WHAT TO DO —
Among the records that follow, count the lines where "maritima" appears, and state the count by itself.
##### AVAILABLE DATA
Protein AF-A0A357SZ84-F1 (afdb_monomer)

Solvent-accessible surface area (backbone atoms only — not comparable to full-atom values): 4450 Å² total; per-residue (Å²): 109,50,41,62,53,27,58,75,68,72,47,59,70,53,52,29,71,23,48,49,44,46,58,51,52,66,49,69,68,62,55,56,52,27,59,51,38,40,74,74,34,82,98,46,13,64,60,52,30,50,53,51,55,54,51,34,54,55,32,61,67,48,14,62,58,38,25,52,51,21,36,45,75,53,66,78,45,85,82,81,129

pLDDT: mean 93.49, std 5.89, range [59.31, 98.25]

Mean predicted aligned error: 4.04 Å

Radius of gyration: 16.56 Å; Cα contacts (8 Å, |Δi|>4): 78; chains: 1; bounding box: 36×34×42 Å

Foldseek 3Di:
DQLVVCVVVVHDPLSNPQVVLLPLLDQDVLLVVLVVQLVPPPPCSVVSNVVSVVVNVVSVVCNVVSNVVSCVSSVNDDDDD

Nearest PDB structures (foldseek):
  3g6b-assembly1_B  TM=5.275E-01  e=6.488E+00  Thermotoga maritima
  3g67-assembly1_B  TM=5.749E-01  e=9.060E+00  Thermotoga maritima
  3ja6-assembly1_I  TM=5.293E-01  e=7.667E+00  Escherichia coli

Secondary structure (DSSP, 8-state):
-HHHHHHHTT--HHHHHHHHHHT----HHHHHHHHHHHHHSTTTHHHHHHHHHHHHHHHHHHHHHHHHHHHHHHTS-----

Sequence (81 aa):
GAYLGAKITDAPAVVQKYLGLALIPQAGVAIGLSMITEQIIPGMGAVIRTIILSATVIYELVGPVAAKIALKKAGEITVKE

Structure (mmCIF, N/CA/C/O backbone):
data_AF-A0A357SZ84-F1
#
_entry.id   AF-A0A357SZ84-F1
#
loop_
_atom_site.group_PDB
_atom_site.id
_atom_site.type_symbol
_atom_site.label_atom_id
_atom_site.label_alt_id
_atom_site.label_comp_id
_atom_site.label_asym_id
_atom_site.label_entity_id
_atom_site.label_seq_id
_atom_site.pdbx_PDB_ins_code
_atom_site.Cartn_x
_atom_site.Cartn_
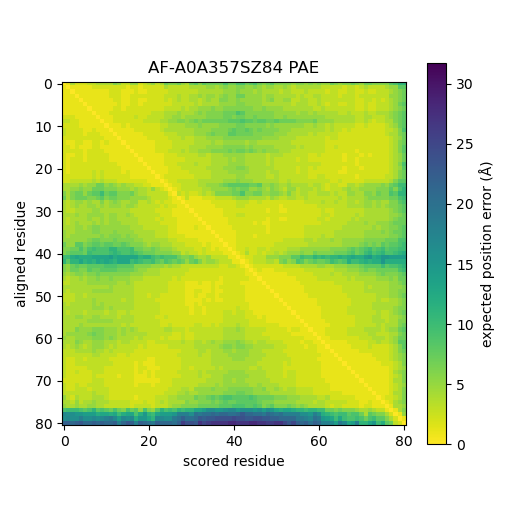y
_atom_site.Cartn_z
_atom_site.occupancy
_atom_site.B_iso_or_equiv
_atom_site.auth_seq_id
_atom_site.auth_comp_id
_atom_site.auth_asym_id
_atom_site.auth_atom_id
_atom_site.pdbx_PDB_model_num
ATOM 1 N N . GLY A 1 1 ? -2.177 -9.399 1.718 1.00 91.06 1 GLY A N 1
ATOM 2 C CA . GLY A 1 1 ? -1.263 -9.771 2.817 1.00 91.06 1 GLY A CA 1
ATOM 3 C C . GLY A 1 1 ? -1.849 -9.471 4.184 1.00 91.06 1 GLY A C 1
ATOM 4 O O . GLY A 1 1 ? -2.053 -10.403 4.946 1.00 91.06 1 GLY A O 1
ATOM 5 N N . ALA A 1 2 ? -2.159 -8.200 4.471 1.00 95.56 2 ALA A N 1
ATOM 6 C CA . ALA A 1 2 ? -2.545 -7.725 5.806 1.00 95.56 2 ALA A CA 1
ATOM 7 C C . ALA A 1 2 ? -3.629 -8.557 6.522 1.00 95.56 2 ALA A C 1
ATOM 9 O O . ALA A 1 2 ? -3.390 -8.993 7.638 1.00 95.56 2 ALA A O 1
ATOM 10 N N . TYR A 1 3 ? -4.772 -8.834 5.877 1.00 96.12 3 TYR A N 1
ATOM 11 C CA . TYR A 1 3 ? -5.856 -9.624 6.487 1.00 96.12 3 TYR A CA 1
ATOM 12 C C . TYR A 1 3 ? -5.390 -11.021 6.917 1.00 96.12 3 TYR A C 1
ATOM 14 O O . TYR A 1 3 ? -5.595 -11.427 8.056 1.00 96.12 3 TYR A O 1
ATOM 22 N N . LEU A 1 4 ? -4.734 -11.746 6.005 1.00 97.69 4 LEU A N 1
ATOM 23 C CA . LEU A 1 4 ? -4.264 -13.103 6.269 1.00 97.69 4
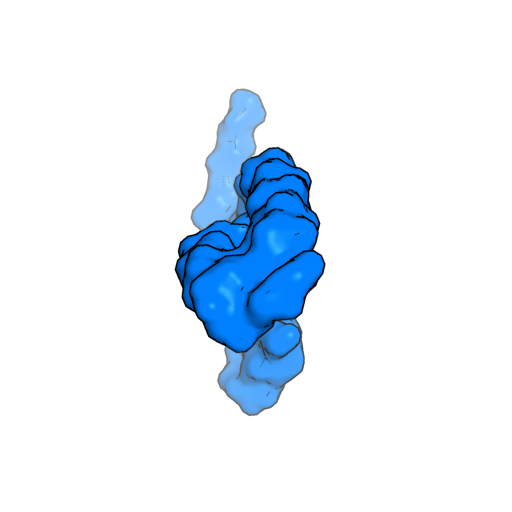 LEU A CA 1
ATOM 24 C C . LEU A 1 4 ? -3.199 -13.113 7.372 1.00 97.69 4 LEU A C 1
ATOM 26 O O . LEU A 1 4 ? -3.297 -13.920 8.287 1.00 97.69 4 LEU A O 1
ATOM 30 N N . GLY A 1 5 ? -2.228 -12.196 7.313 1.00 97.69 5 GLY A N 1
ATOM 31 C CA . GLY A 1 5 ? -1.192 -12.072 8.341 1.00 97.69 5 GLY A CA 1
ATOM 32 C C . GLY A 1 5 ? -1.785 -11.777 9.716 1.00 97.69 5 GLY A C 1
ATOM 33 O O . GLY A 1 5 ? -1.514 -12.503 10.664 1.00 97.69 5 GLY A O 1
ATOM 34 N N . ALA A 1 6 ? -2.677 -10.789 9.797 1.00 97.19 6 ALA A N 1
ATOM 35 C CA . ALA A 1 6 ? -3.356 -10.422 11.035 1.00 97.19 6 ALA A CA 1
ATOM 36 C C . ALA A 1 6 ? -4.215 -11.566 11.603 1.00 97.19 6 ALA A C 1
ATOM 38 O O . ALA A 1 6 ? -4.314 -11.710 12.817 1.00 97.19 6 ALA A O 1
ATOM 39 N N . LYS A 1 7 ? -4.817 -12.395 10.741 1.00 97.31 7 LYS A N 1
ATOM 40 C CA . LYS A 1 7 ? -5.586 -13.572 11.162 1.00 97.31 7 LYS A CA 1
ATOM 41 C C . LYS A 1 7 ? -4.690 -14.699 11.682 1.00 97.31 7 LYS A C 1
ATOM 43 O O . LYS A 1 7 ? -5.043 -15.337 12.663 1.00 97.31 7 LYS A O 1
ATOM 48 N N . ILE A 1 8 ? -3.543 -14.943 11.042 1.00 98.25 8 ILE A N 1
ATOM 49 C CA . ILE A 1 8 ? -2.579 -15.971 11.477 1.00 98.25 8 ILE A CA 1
##########
ANSWER —
2